• [EXERCISE BRIEF]:
Reproduce the records word for word, from the first line to the line containing "B-factor: mean 10.54, std".

***

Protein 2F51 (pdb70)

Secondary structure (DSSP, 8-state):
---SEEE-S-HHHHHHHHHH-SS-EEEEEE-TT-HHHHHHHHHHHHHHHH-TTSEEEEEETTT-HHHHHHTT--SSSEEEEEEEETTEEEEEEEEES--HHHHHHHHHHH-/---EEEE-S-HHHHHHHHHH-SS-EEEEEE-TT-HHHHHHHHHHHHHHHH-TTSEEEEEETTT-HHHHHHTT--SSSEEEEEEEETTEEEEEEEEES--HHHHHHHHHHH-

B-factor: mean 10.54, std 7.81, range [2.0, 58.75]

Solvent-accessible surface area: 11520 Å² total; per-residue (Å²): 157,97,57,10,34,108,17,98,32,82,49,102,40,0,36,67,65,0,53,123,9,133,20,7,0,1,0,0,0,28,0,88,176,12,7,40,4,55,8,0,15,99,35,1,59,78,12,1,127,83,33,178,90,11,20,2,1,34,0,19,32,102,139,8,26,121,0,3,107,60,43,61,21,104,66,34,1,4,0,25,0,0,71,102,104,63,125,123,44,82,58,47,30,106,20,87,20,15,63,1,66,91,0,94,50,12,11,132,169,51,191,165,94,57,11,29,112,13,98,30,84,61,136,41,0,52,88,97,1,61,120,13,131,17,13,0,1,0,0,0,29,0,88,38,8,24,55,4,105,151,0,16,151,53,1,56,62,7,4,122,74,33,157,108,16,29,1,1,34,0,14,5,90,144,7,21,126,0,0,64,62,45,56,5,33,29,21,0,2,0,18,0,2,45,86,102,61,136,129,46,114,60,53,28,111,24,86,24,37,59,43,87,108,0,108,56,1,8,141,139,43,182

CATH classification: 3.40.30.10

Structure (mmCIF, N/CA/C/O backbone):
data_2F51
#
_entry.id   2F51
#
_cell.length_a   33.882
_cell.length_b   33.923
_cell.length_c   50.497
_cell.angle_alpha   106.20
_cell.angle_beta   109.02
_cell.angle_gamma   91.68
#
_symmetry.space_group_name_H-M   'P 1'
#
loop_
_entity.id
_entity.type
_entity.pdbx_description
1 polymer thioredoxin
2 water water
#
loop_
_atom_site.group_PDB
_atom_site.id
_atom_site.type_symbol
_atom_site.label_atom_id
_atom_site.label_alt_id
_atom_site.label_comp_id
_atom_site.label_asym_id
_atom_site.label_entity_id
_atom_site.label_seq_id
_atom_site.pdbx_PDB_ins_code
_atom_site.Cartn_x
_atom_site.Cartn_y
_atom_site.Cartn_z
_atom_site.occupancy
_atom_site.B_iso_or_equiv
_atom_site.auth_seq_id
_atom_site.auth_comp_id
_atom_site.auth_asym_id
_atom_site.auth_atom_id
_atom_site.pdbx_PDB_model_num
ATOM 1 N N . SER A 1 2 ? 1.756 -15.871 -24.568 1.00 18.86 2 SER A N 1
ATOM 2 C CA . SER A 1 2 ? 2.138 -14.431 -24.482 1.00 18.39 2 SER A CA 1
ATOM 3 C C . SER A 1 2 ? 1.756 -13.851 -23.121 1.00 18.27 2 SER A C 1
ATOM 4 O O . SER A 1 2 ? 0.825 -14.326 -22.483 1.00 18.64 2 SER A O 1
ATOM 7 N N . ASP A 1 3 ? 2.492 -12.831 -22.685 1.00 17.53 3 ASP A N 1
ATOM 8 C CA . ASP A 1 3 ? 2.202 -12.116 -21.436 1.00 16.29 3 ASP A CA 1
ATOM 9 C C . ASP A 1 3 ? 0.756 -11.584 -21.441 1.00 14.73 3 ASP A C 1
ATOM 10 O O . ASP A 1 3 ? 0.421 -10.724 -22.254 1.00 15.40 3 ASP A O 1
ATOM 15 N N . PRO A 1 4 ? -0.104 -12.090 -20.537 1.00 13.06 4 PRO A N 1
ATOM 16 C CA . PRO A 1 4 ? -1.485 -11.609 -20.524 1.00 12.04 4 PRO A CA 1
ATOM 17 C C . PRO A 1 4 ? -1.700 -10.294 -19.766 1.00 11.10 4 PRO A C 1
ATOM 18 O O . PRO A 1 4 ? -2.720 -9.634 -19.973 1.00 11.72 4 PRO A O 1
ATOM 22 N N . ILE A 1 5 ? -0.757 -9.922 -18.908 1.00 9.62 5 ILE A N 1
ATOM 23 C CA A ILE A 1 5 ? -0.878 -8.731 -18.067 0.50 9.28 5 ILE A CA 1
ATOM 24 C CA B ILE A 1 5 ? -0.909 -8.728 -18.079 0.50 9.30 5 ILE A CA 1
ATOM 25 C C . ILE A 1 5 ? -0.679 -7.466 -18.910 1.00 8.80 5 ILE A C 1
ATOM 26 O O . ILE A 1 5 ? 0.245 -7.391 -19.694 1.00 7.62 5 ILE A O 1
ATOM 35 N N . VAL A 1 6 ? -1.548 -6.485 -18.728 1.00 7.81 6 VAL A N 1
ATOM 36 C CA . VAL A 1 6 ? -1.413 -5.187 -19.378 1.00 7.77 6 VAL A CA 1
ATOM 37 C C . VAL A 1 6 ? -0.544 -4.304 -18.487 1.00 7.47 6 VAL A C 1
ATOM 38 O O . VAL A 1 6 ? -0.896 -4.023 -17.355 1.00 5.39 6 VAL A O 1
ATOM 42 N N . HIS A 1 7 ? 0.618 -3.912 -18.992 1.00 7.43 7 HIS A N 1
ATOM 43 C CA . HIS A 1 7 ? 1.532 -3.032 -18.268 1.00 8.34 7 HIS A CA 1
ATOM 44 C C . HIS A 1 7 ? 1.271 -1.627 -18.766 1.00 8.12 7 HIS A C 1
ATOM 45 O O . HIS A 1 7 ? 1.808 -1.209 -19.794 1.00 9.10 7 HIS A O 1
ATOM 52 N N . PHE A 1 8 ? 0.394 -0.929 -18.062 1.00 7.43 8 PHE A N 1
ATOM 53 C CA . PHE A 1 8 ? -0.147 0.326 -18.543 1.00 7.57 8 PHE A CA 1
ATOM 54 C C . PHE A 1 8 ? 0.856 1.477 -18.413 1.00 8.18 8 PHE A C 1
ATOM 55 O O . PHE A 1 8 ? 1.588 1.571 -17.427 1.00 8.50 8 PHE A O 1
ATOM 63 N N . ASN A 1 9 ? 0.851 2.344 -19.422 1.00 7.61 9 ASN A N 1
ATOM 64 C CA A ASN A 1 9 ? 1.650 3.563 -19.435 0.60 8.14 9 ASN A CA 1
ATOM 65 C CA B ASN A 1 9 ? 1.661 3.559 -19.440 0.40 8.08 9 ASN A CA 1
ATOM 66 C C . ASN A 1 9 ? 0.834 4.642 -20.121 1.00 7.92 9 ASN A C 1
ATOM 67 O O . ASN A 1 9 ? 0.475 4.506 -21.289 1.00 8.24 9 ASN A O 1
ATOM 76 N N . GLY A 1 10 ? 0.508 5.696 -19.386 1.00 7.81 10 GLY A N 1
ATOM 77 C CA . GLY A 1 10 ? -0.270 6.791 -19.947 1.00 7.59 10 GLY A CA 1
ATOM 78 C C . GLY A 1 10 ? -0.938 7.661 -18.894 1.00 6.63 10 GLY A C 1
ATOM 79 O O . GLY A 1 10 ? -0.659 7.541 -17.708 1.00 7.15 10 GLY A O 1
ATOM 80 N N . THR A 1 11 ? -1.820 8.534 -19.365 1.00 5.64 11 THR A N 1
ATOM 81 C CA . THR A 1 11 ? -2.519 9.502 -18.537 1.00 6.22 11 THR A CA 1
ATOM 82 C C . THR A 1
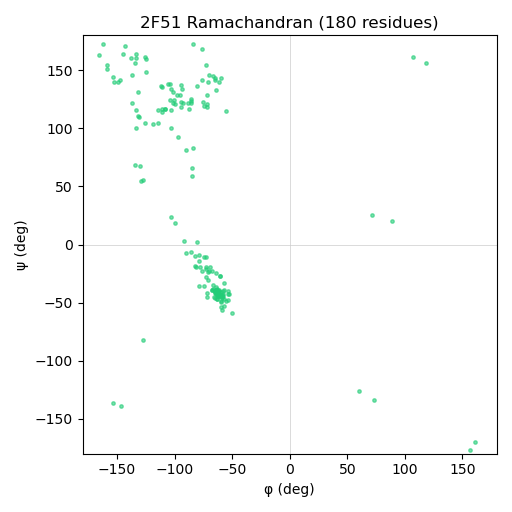 11 ? -3.730 8.871 -17.899 1.00 5.95 11 THR A C 1
ATOM 83 O O . THR A 1 11 ? -4.095 7.757 -18.238 1.00 5.94 11 THR A O 1
ATOM 87 N N . HIS A 1 12 ? -4.369 9.607 -16.993 1.00 4.55 
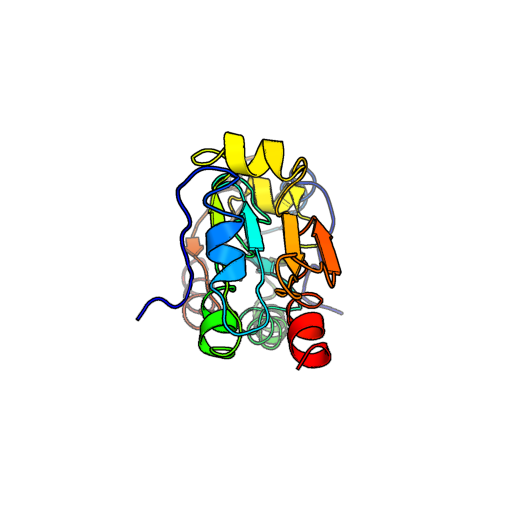12 HIS A N 1
ATOM 88 C CA . HIS A 1 12 ? -5.623 9.176 -16.386 1.00 4.75 12 HIS A CA 1
ATOM 89 C C . HIS A 1 12 ? -6.678 8.875 -17.458 1.00 4.78 12 HIS A C 1
ATOM 90 O O . HIS A 1 12 ? -7.320 7.820 -17.430 1.00 4.01 12 HIS A O 1
ATOM 97 N N . GLU A 1 13 ? -6.859 9.791 -18.405 1.00 5.68 13 GLU A N 1
ATOM 98 C CA . GLU A 1 13 ? -7.837 9.561 -19.493 1.00 5.86 13 GLU A CA 1
ATOM 99 C C . GLU A 1 13 ? -7.467 8.336 -20.341 1.00 4.55 13 GLU A C 1
ATOM 100 O O . GLU A 1 13 ? -8.336 7.542 -20.718 1.00 4.33 13 GLU A O 1
ATOM 106 N N . ALA A 1 14 ? -6.183 8.166 -20.627 1.00 4.16 14 ALA A N 1
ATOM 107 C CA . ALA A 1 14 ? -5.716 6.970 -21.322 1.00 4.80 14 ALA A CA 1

***

• [YOUR SOLUTION]:
Protein 2F51 (pdb70)

Secondary structure (DSSP, 8-state):
---SEEE-S-HHHHHHHHHH-SS-EEEEEE-TT-HHHHHHHHHHHHHHHH-TTSEEEEEETTT-HHHHHHTT--SSSEEEEEEEETTEEEEEEEEES--HHHHHHHHHHH-/---EEEE-S-HHHHHHHHHH-SS-EEEEEE-TT-HHHHHHHHHHHHHHHH-TTSEEEEEETTT-HHHHHHTT--SSSEEEEEEEETTEEEEEEEEES--HHHHHHHHHHH-

B-factor: mean 10.54, std 7.81, range [2.0, 58.75]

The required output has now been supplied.